Officials at Behavioral Health Services of Pickens County are trying to figure out exactly how a computer hard drive with confidential patient information made it outside the facility.
John Schafer, of Easley, a retired elevator repairman who fixes computers as a hobby, made a shocking discovery recently when he installed a used computer hard drive he had purchased.
The hard drive contained several detailed clinical assessments for patients referred to Behavioral Health Services of Pickens County and a monthly monitoring list of approximately 200 patient referrals from the Pickens County Department of Social Services.
"I couldn't believe it," Schafer said. "This is a serious violation."

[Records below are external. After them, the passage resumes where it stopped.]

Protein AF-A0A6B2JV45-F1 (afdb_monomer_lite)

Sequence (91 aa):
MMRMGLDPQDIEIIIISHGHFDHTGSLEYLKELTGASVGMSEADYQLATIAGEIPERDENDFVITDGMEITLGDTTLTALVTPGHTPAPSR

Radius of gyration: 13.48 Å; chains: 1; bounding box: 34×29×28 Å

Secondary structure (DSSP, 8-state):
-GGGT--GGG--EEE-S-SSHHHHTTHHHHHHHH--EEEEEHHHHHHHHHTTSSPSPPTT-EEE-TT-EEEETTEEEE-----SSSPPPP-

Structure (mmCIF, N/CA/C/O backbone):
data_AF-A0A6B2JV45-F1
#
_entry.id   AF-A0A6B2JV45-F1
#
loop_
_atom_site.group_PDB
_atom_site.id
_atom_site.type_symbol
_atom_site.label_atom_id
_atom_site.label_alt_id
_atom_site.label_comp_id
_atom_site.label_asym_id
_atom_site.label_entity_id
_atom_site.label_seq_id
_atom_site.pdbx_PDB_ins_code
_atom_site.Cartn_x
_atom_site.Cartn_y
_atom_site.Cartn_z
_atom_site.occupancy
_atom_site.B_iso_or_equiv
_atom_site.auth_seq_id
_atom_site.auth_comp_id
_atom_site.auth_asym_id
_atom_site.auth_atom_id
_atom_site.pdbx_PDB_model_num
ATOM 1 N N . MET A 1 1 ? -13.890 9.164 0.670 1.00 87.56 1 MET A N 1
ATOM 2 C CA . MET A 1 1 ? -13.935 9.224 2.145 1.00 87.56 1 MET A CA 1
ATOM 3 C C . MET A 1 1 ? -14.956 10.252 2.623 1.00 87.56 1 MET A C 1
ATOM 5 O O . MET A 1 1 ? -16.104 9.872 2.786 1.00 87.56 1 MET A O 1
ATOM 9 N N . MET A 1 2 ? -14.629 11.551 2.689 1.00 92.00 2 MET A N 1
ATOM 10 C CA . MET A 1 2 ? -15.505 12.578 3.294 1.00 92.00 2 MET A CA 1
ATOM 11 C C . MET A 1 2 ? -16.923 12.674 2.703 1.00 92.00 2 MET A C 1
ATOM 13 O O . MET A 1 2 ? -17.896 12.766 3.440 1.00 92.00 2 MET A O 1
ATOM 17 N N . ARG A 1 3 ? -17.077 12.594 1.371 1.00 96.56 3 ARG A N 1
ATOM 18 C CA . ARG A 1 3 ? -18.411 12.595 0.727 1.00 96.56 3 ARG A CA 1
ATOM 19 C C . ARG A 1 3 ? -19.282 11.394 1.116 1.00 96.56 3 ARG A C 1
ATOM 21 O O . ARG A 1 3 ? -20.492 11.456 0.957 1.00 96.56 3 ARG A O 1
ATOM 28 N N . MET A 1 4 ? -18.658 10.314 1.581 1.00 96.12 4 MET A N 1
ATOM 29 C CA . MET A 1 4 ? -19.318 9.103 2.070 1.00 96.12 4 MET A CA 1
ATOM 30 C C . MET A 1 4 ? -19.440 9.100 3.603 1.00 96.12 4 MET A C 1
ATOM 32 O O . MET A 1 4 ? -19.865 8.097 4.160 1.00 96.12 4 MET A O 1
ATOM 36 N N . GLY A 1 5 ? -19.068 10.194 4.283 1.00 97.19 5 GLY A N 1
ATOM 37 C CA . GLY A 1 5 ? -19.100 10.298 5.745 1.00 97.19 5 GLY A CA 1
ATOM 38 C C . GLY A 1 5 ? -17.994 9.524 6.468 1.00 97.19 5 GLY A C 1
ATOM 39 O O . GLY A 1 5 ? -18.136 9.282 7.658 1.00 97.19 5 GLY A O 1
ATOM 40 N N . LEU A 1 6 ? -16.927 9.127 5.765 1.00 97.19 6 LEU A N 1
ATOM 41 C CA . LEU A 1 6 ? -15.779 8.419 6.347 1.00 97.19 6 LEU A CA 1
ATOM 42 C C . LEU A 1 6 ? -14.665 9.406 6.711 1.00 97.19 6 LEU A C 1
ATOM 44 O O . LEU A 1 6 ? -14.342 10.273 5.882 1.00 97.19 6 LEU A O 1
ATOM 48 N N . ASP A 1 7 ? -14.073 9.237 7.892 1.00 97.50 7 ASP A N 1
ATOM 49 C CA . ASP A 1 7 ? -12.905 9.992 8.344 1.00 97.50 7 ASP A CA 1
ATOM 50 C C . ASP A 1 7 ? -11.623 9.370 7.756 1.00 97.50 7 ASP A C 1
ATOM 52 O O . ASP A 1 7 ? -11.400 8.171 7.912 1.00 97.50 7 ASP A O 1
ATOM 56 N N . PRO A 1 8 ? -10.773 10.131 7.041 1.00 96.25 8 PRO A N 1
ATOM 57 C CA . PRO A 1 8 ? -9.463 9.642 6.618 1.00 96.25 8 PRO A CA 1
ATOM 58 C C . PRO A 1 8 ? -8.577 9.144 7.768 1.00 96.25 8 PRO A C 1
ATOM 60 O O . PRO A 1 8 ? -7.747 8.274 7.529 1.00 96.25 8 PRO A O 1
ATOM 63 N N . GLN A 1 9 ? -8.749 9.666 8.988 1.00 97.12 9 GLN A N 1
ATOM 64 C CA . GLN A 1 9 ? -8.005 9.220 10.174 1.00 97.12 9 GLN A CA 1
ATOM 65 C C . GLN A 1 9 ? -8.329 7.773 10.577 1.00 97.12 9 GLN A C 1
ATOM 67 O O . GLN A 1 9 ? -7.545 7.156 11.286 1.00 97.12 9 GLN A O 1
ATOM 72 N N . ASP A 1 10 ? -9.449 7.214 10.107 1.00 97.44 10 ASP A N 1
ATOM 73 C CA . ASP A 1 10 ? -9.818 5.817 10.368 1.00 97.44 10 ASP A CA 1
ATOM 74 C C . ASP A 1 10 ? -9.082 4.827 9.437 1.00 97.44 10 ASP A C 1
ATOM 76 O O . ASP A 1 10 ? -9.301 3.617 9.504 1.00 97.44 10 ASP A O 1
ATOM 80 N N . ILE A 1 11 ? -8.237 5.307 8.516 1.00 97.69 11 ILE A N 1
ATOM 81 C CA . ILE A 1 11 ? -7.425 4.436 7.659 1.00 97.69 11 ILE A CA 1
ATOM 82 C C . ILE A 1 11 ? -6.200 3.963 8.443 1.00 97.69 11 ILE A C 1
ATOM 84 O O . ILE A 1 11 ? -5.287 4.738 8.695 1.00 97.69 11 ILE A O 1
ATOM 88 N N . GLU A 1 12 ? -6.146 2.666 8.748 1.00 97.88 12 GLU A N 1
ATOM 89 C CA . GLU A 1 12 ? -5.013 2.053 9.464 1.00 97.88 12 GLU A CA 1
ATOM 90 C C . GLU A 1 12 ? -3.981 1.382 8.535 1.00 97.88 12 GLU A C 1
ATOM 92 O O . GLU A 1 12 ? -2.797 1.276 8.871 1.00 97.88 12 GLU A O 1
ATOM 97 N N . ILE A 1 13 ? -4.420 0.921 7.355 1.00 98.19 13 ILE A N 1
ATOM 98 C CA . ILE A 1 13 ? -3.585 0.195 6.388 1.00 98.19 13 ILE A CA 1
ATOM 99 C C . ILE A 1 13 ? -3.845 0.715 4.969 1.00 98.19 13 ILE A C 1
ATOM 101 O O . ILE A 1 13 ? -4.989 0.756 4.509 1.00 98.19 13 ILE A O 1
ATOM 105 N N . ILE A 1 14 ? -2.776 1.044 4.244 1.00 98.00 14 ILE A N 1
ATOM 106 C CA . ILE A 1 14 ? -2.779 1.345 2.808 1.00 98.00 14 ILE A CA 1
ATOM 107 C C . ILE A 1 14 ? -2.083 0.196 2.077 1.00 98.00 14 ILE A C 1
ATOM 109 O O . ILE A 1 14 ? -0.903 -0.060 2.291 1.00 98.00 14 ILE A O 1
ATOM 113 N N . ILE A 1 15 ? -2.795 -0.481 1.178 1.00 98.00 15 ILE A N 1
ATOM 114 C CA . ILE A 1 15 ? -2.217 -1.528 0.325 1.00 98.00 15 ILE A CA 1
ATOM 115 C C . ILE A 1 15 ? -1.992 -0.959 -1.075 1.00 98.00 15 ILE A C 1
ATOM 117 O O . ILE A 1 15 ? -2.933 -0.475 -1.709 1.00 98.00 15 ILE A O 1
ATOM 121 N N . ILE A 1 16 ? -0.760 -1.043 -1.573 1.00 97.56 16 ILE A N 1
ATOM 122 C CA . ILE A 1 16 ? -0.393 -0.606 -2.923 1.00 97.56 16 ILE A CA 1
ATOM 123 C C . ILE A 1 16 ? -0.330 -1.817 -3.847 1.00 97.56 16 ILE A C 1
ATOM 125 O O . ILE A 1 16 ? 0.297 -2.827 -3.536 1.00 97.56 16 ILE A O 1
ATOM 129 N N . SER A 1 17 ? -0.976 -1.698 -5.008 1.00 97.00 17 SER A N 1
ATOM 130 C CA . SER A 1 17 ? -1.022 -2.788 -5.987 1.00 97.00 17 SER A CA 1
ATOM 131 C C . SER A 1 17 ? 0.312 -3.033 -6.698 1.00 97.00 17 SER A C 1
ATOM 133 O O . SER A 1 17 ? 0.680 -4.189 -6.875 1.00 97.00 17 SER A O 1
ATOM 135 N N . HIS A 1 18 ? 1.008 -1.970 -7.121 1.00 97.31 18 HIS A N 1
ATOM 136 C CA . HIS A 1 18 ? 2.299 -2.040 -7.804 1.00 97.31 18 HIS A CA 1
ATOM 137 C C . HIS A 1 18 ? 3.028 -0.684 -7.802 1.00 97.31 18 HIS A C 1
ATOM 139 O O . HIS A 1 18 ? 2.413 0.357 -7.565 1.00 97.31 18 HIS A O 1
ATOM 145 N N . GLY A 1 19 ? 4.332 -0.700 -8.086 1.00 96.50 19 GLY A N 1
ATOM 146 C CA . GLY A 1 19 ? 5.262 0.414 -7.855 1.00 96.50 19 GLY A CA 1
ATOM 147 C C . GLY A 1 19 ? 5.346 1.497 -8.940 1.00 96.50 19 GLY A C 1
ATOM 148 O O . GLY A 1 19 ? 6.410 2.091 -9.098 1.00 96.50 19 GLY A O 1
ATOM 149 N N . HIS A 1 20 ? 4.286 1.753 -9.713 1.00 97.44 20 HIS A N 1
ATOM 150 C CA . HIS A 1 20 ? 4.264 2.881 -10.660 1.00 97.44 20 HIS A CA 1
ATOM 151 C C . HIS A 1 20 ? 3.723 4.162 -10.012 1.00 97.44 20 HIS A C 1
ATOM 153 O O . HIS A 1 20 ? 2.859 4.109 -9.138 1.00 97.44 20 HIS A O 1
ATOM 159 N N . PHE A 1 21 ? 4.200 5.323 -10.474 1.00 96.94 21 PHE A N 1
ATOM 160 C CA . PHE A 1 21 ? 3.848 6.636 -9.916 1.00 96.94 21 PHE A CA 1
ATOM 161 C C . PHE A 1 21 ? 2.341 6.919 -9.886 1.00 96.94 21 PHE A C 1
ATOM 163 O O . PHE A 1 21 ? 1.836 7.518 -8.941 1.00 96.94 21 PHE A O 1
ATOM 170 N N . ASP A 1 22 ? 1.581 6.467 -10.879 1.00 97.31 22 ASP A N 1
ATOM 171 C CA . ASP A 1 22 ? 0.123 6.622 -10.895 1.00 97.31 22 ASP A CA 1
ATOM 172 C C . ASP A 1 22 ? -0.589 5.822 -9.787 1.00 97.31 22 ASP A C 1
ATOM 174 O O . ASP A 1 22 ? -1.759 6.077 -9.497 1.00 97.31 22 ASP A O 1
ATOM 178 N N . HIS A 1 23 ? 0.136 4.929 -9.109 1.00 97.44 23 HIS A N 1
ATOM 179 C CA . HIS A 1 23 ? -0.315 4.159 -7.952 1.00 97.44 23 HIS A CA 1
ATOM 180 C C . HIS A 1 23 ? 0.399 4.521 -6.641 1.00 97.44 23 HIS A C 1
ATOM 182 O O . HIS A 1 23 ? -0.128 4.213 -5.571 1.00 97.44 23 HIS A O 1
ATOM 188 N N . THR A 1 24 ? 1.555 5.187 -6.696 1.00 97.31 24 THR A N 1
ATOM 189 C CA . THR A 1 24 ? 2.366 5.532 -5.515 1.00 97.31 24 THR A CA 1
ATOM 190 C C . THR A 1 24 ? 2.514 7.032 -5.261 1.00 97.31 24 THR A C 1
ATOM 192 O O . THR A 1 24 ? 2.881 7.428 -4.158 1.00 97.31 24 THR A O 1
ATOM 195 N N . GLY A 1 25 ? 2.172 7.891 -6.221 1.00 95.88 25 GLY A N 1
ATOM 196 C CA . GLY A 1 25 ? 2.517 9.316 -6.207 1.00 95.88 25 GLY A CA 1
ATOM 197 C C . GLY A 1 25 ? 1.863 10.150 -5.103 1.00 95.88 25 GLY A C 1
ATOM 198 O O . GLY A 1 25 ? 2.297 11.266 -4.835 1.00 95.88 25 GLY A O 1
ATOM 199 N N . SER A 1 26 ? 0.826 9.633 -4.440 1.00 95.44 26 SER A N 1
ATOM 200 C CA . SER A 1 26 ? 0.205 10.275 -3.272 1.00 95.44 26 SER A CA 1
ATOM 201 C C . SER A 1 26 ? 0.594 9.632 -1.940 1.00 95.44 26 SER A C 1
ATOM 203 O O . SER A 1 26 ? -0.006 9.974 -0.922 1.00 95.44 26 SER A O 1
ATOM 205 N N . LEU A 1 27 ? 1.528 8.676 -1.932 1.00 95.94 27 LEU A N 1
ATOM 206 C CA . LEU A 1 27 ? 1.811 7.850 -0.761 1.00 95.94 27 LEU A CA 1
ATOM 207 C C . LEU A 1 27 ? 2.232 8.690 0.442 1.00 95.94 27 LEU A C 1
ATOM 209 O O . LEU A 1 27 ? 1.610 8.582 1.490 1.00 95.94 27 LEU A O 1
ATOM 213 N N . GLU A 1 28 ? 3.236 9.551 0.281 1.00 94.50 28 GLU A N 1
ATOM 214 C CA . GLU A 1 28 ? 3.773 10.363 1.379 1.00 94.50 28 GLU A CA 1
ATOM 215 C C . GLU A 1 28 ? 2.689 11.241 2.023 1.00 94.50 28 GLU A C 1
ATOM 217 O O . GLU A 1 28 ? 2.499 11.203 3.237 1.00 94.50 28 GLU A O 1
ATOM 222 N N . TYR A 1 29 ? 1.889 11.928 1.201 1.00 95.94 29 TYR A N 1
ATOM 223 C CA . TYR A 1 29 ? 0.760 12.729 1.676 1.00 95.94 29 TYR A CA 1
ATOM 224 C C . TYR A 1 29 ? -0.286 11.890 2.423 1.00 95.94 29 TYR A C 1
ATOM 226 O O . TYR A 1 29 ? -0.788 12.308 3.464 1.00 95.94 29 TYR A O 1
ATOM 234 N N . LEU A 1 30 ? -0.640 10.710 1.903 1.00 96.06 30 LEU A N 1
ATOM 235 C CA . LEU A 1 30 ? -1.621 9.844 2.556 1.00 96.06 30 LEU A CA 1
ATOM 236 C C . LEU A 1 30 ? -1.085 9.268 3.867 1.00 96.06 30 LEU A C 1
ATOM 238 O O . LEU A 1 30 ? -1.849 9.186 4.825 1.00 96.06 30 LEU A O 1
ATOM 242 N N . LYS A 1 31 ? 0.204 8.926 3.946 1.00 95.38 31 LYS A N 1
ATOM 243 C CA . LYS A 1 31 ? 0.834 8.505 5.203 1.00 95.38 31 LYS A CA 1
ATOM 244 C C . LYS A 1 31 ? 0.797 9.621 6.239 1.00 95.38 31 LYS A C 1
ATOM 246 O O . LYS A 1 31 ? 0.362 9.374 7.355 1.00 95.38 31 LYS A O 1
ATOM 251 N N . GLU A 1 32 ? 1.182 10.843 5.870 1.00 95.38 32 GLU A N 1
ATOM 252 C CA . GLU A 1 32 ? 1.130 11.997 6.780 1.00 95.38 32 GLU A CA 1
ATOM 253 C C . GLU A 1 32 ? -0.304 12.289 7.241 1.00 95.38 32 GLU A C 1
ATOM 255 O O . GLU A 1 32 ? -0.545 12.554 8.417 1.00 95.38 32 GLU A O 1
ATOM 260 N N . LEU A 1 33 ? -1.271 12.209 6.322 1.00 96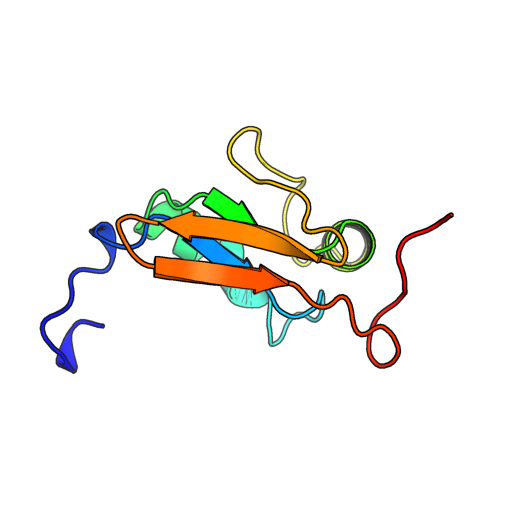.75 33 LEU A N 1
ATOM 261 C CA . LEU A 1 33 ? -2.671 12.487 6.623 1.00 96.75 33 LEU A CA 1
ATOM 262 C C . LEU A 1 33 ? -3.294 11.442 7.551 1.00 96.75 33 LEU A C 1
ATOM 264 O O . LEU A 1 33 ? -4.119 11.812 8.378 1.00 96.75 33 LEU A O 1
ATOM 268 N N . THR A 1 34 ? -2.974 10.161 7.375 1.00 97.25 34 THR A N 1
ATOM 269 C CA . THR A 1 34 ? -3.711 9.051 8.011 1.00 97.25 34 THR A CA 1
ATOM 270 C C . THR A 1 34 ? -2.947 8.372 9.143 1.00 97.25 34 THR A C 1
ATOM 272 O O . THR A 1 34 ? -3.563 7.775 10.015 1.00 97.25 34 THR A O 1
ATOM 275 N N . GLY A 1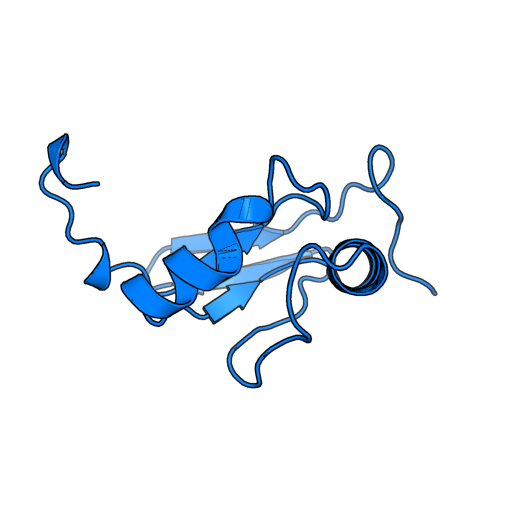 35 ? -1.613 8.432 9.137 1.00 96.31 35 GLY A N 1
ATOM 276 C CA . GLY A 1 35 ? -0.772 7.615 10.014 1.00 96.31 35 GLY A CA 1
ATOM 277 C C . GLY A 1 35 ? -0.780 6.118 9.673 1.00 96.31 35 GLY A C 1
ATOM 278 O O . GLY A 1 35 ? -0.249 5.324 10.446 1.00 96.31 35 GLY A O 1
ATOM 279 N N . ALA A 1 36 ? -1.373 5.722 8.542 1.00 97.56 36 ALA A N 1
ATOM 280 C CA . ALA A 1 36 ? -1.515 4.326 8.155 1.00 97.56 36 ALA A CA 1
ATOM 281 C C . ALA A 1 36 ? -0.171 3.641 7.867 1.00 97.56 36 ALA A C 1
ATOM 283 O O . ALA A 1 36 ? 0.737 4.220 7.258 1.00 97.56 36 ALA A O 1
ATOM 284 N N . SER A 1 37 ? -0.106 2.356 8.209 1.00 97.69 37 SER A N 1
ATOM 285 C CA . SER A 1 37 ? 0.937 1.450 7.721 1.00 97.69 37 SER A CA 1
ATOM 286 C C . SER A 1 37 ? 0.753 1.167 6.231 1.00 97.69 37 SER A C 1
ATOM 288 O O . SER A 1 37 ? -0.375 1.088 5.734 1.00 97.69 37 SER A O 1
ATOM 290 N N . VAL A 1 38 ? 1.851 1.000 5.496 1.00 97.81 38 VAL A N 1
ATOM 291 C CA . VAL A 1 38 ? 1.810 0.692 4.062 1.00 97.81 38 VAL A CA 1
ATOM 292 C C . VAL A 1 38 ? 2.254 -0.742 3.811 1.00 97.81 38 VAL A C 1
ATOM 294 O O . VAL A 1 38 ? 3.267 -1.194 4.337 1.00 97.81 38 VAL A O 1
ATOM 297 N N . GLY A 1 39 ? 1.489 -1.444 2.978 1.00 97.50 39 GLY A N 1
ATOM 298 C CA . GLY A 1 39 ? 1.805 -2.773 2.478 1.00 97.50 39 GLY A CA 1
ATOM 299 C C . GLY A 1 39 ? 2.006 -2.771 0.966 1.00 97.50 39 GLY A C 1
ATOM 300 O O . GLY A 1 39 ? 1.119 -2.359 0.217 1.00 97.50 39 GLY A O 1
ATOM 301 N N . MET A 1 40 ? 3.147 -3.278 0.504 1.00 96.75 40 MET A N 1
ATOM 302 C CA . MET A 1 40 ? 3.456 -3.475 -0.918 1.00 96.75 40 MET A CA 1
ATOM 303 C C . MET A 1 40 ? 4.454 -4.631 -1.085 1.00 96.75 40 MET A C 1
ATOM 305 O O . MET A 1 40 ? 5.122 -5.023 -0.125 1.00 96.75 40 MET A O 1
ATOM 309 N N . SER A 1 41 ? 4.546 -5.225 -2.279 1.00 96.75 41 SER A N 1
ATOM 310 C CA . SER A 1 41 ? 5.567 -6.244 -2.548 1.00 96.75 41 SER A CA 1
ATOM 311 C C . SER A 1 41 ? 6.979 -5.648 -2.435 1.00 96.75 41 SER A C 1
ATOM 313 O O . SER A 1 41 ? 7.190 -4.470 -2.723 1.00 96.75 41 SER A O 1
ATOM 315 N N . GLU A 1 42 ? 7.967 -6.458 -2.046 1.00 95.81 42 GLU A N 1
ATOM 316 C CA . GLU A 1 42 ? 9.366 -6.004 -1.943 1.00 95.81 42 GLU A CA 1
ATOM 317 C C . GLU A 1 42 ? 9.899 -5.487 -3.289 1.00 95.81 42 GLU A C 1
ATOM 319 O O . GLU A 1 42 ? 10.586 -4.472 -3.345 1.00 95.81 42 GLU A O 1
ATOM 324 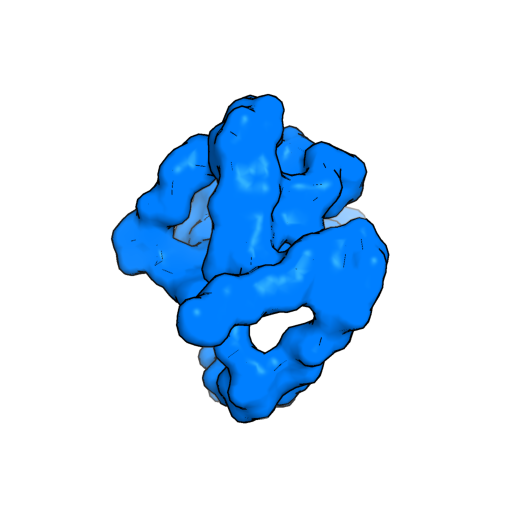N N . ALA A 1 43 ? 9.541 -6.157 -4.390 1.00 96.06 43 ALA A N 1
ATOM 325 C CA . ALA A 1 43 ? 9.971 -5.757 -5.727 1.00 96.06 43 ALA A CA 1
ATOM 326 C C . ALA A 1 43 ? 9.400 -4.395 -6.138 1.00 96.06 43 ALA A C 1
ATOM 328 O O . ALA A 1 43 ? 10.095 -3.600 -6.769 1.00 96.06 43 ALA A O 1
ATOM 329 N N . ASP A 1 44 ? 8.150 -4.118 -5.770 1.00 96.94 44 ASP A N 1
ATOM 330 C CA . ASP A 1 44 ? 7.501 -2.843 -6.063 1.00 96.94 44 ASP A CA 1
ATOM 331 C C . ASP A 1 44 ? 7.999 -1.715 -5.148 1.00 96.94 44 ASP A C 1
ATOM 333 O O . ASP A 1 44 ? 8.143 -0.589 -5.622 1.00 96.94 44 ASP A O 1
ATOM 337 N N . TYR A 1 45 ? 8.343 -2.010 -3.884 1.00 95.88 45 TYR A N 1
ATOM 338 C CA . TYR A 1 45 ? 9.070 -1.067 -3.020 1.00 95.88 45 TYR A CA 1
ATOM 339 C C . TYR A 1 45 ? 10.382 -0.654 -3.675 1.00 95.88 45 TYR A C 1
ATOM 341 O O . TYR A 1 45 ? 10.607 0.529 -3.907 1.00 95.88 45 TYR A O 1
ATOM 349 N N . GLN A 1 46 ? 11.207 -1.625 -4.063 1.00 95.25 46 GLN A N 1
ATOM 350 C CA . GLN A 1 46 ? 12.485 -1.345 -4.713 1.00 95.25 46 GLN A CA 1
ATOM 351 C C . GLN A 1 46 ? 12.308 -0.566 -6.019 1.00 95.25 46 GLN A C 1
ATOM 353 O O . GLN A 1 46 ? 13.039 0.394 -6.252 1.00 95.25 46 GLN A O 1
ATOM 358 N N . LEU A 1 47 ? 11.331 -0.937 -6.855 1.00 95.81 47 LEU A N 1
ATOM 359 C CA . LEU A 1 47 ? 11.035 -0.228 -8.099 1.00 95.81 47 LEU A CA 1
ATOM 360 C C . LEU A 1 47 ? 10.715 1.250 -7.840 1.00 95.81 47 LEU A C 1
ATOM 362 O O . LEU A 1 47 ? 11.340 2.123 -8.443 1.00 95.81 47 LEU A O 1
ATOM 366 N N . ALA A 1 48 ? 9.763 1.521 -6.946 1.00 96.19 48 ALA A N 1
ATOM 367 C CA . ALA A 1 48 ? 9.283 2.871 -6.679 1.00 96.19 48 ALA A CA 1
ATOM 368 C C . ALA A 1 48 ? 10.340 3.729 -5.960 1.00 96.19 48 ALA A C 1
ATOM 370 O O . ALA A 1 48 ? 10.511 4.902 -6.297 1.00 96.19 48 ALA A O 1
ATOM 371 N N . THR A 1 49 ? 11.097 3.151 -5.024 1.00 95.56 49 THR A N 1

BHSPC is a private non-profit mental health facility that handles the care for mental health clients for the county and state. Executive Director Robert Hiott said the facility handles approximately 2,500 clients each year and 1,500 of those are typically new patients.
When Patch informed Hiott of the breach he said he could not imagine how it had happened.
"It bothers me greatly, confidentiality is one of the hallmarks of what we do," Hiott said. "Mistakes happen but this is a very egregious error."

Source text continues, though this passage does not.